Johnny Moxon (Varsity Blues)


  • He's smart -- something that's very clear from the fact that he reads books and is supposedly headed to Brown for college.
  • Though he has been a career bench warmer, he's got a strong arm. Or at least one strong enough to break his dad's nose or knock a guy off a horse.
  • Has made it very clear that he doesn't want your life, meaning he's capable of independent thought and is motivated to create his own path.


  • Clearly has a complete lack of respect for the game, since he reads those books on the sidelines during games and drags the best players on the team out to strip clubs the night before big games.
  • Has a seemingly unhealthy obsession with getting the ball into the hands of a morbidly obese offensive lineman with physical problems, even in the closing seconds of the most important game of his season.
  • He's a Penny Hardaway-level coach killer.

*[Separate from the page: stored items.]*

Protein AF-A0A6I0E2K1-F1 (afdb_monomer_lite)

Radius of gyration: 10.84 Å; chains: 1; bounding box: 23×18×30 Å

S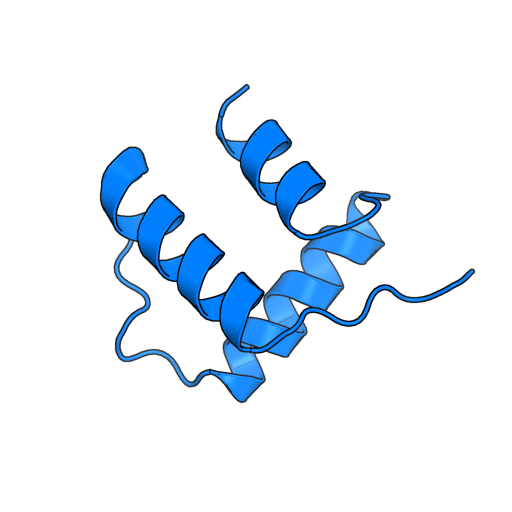econdary structure (DSSP, 8-state):
-PPP---HHHHHHHHHHHHHHH----TTS-HHHHHHHHHHHHHHTT--SHHHHHHHH--

Structure (mmCIF, N/CA/C/O backbone):
data_AF-A0A6I0E2K1-F1
#
_entry.id   AF-A0A6I0E2K1-F1
#
loop_
_atom_site.group_PDB
_atom_site.id
_atom_site.type_symbol
_atom_site.label_atom_id
_atom_site.label_alt_id
_atom_site.la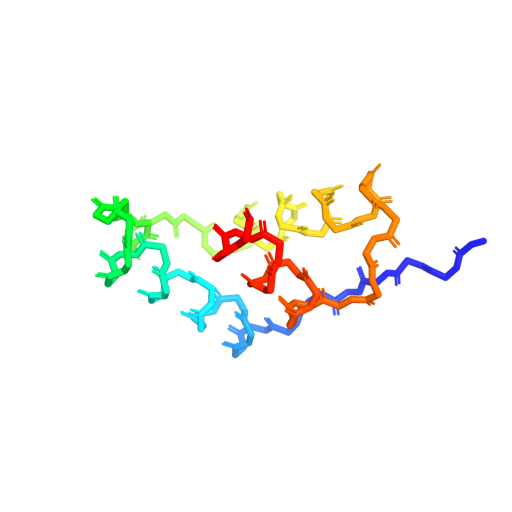bel_comp_id
_atom_site.label_asym_id
_atom_site.label_entity_id
_atom_site.label_seq_id
_atom_site.pdbx_PDB_ins_code
_atom_site.Cartn_x
_atom_site.Cartn_y
_atom_site.Cartn_z
_atom_site.occupancy
_atom_site.B_iso_or_equiv
_atom_site.auth_seq_id
_atom_site.auth_comp_id
_atom_site.auth_asym_id
_atom_site.auth_atom_id
_atom_site.pdbx_PDB_model_num
ATOM 1 N N . MET A 1 1 ? 10.288 -5.993 -20.590 1.00 58.12 1 MET A N 1
ATOM 2 C CA . MET A 1 1 ? 9.365 -5.090 -19.871 1.00 58.12 1 MET A CA 1
ATOM 3 C C . MET A 1 1 ? 9.987 -4.824 -18.510 1.00 58.12 1 MET A C 1
ATOM 5 O O . MET A 1 1 ? 10.330 -5.792 -17.841 1.00 58.12 1 MET A O 1
ATOM 9 N N . ILE A 1 2 ? 10.258 -3.565 -18.162 1.00 60.28 2 ILE A N 1
ATOM 10 C CA . ILE A 1 2 ? 10.849 -3.218 -16.861 1.00 60.28 2 ILE A CA 1
ATOM 11 C C . ILE A 1 2 ? 9.783 -3.521 -15.805 1.00 60.28 2 ILE A C 1
ATOM 13 O O . ILE A 1 2 ? 8.684 -2.983 -15.892 1.00 60.28 2 ILE A O 1
ATOM 17 N N . ARG A 1 3 ? 10.067 -4.444 -14.878 1.00 73.19 3 ARG A N 1
ATOM 18 C CA . ARG A 1 3 ? 9.174 -4.718 -13.746 1.00 73.19 3 ARG A CA 1
ATOM 19 C C . ARG A 1 3 ?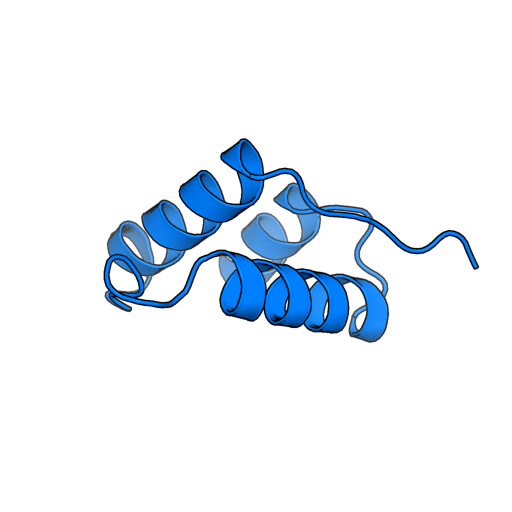 9.334 -3.588 -12.742 1.00 73.19 3 ARG A C 1
ATOM 21 O O . ARG A 1 3 ? 10.456 -3.325 -12.318 1.00 73.19 3 ARG A O 1
ATOM 28 N N . TYR A 1 4 ? 8.230 -2.949 -12.374 1.00 83.38 4 TYR A N 1
ATOM 29 C CA . TYR A 1 4 ? 8.234 -2.005 -11.265 1.00 83.38 4 TYR A CA 1
ATOM 30 C C . TYR A 1 4 ? 8.376 -2.774 -9.947 1.00 83.38 4 TYR A C 1
ATOM 32 O O . TYR A 1 4 ? 7.651 -3.748 -9.719 1.00 83.38 4 TYR A O 1
ATOM 40 N N . GLU A 1 5 ? 9.316 -2.340 -9.110 1.00 87.88 5 GLU A N 1
ATOM 41 C CA . GLU A 1 5 ? 9.503 -2.828 -7.746 1.00 87.88 5 GLU A CA 1
ATOM 42 C C . GLU A 1 5 ? 9.071 -1.724 -6.781 1.00 87.88 5 GLU A C 1
ATOM 44 O O . GLU A 1 5 ? 9.637 -0.631 -6.784 1.00 87.88 5 GLU A O 1
ATOM 49 N N . ILE A 1 6 ? 8.055 -2.001 -5.965 1.00 90.69 6 ILE A N 1
ATOM 50 C CA . ILE A 1 6 ? 7.499 -1.001 -5.051 1.00 90.69 6 ILE A CA 1
ATOM 51 C C . ILE A 1 6 ? 8.354 -0.901 -3.780 1.00 90.69 6 ILE A C 1
ATOM 53 O O . ILE A 1 6 ? 8.766 -1.906 -3.183 1.00 90.69 6 ILE A O 1
ATOM 57 N N . GLY A 1 7 ? 8.625 0.327 -3.335 1.00 91.69 7 GLY A N 1
ATOM 58 C CA . GLY A 1 7 ? 9.336 0.583 -2.090 1.00 91.69 7 GLY A CA 1
ATOM 59 C C . GLY A 1 7 ? 8.506 0.210 -0.859 1.00 91.69 7 GLY A C 1
ATOM 60 O O . GLY A 1 7 ? 7.275 0.165 -0.887 1.00 91.69 7 GLY A O 1
ATOM 61 N N . ILE A 1 8 ? 9.171 -0.031 0.276 1.00 91.00 8 ILE A N 1
ATOM 62 C CA . ILE A 1 8 ? 8.464 -0.287 1.543 1.00 91.00 8 ILE A CA 1
ATOM 63 C C . ILE A 1 8 ? 7.693 0.946 2.037 1.00 91.00 8 ILE A C 1
ATOM 65 O O . ILE A 1 8 ? 6.640 0.801 2.654 1.00 91.00 8 ILE A O 1
ATOM 69 N N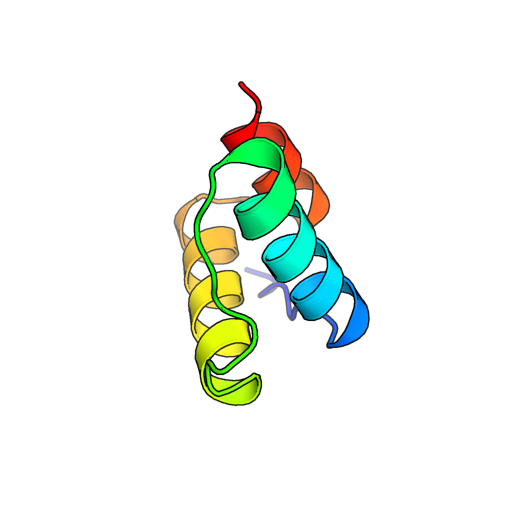 . VAL A 1 9 ? 8.200 2.148 1.746 1.00 92.81 9 VAL A N 1
ATOM 70 C CA . VAL A 1 9 ? 7.534 3.420 2.064 1.00 92.81 9 VAL A CA 1
ATOM 71 C C . VAL A 1 9 ? 6.251 3.552 1.246 1.00 92.81 9 VAL A C 1
ATOM 73 O O . VAL A 1 9 ? 5.184 3.733 1.827 1.00 92.81 9 VAL A O 1
AT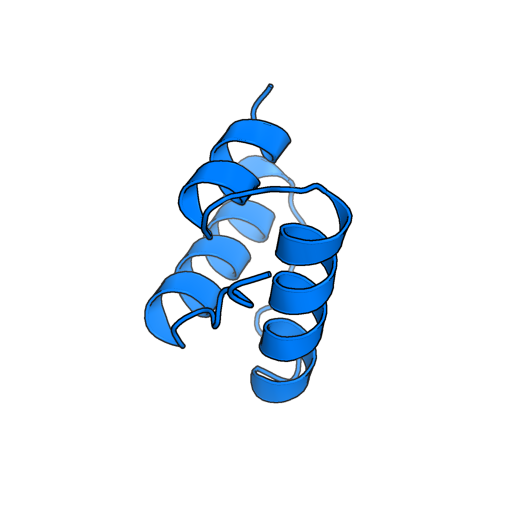OM 76 N N . ASP A 1 10 ? 6.329 3.333 -0.067 1.00 92.50 10 ASP A N 1
ATOM 77 C CA . ASP A 1 10 ? 5.169 3.383 -0.965 1.00 92.50 10 ASP A CA 1
ATOM 78 C C . ASP A 1 10 ? 4.133 2.316 -0.604 1.00 92.50 10 ASP A C 1
ATOM 80 O O . ASP A 1 10 ? 2.940 2.594 -0.545 1.00 92.50 10 ASP A O 1
ATOM 84 N N . THR A 1 11 ? 4.587 1.108 -0.253 1.00 93.69 11 THR A N 1
ATOM 85 C CA . THR A 1 11 ? 3.710 0.032 0.239 1.00 93.69 11 THR A CA 1
ATOM 86 C C . THR A 1 11 ? 2.909 0.489 1.461 1.00 93.69 11 THR A C 1
ATOM 88 O O . THR A 1 11 ? 1.706 0.246 1.534 1.00 93.69 11 THR A O 1
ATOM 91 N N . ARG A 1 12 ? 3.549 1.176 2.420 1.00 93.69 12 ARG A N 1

But not even Penny drove a coach out at halftime of a game.

NFL Comparison:  Matt Cassel. The little-used backup steps into a ready made winning situation and doesn't totally screw things up.

Quite the electric list of options, eh? Personally, I'll take my chances with Steamin' Willie Beamen behind center. Crewe's probably never getting out of jail, Blake is even older than Kurt Warner, Falco has the confidence of a young boy going through puberty, Kane's probably going to get hit by a car, and Moxon is a one-year wonder. His name is Willie, and he'll be your starting QB.

Note: if you are so uptight about the Cardinals QB hunt that you think this article was a waste of time, then you may be a bit humorless. Please consult a physician.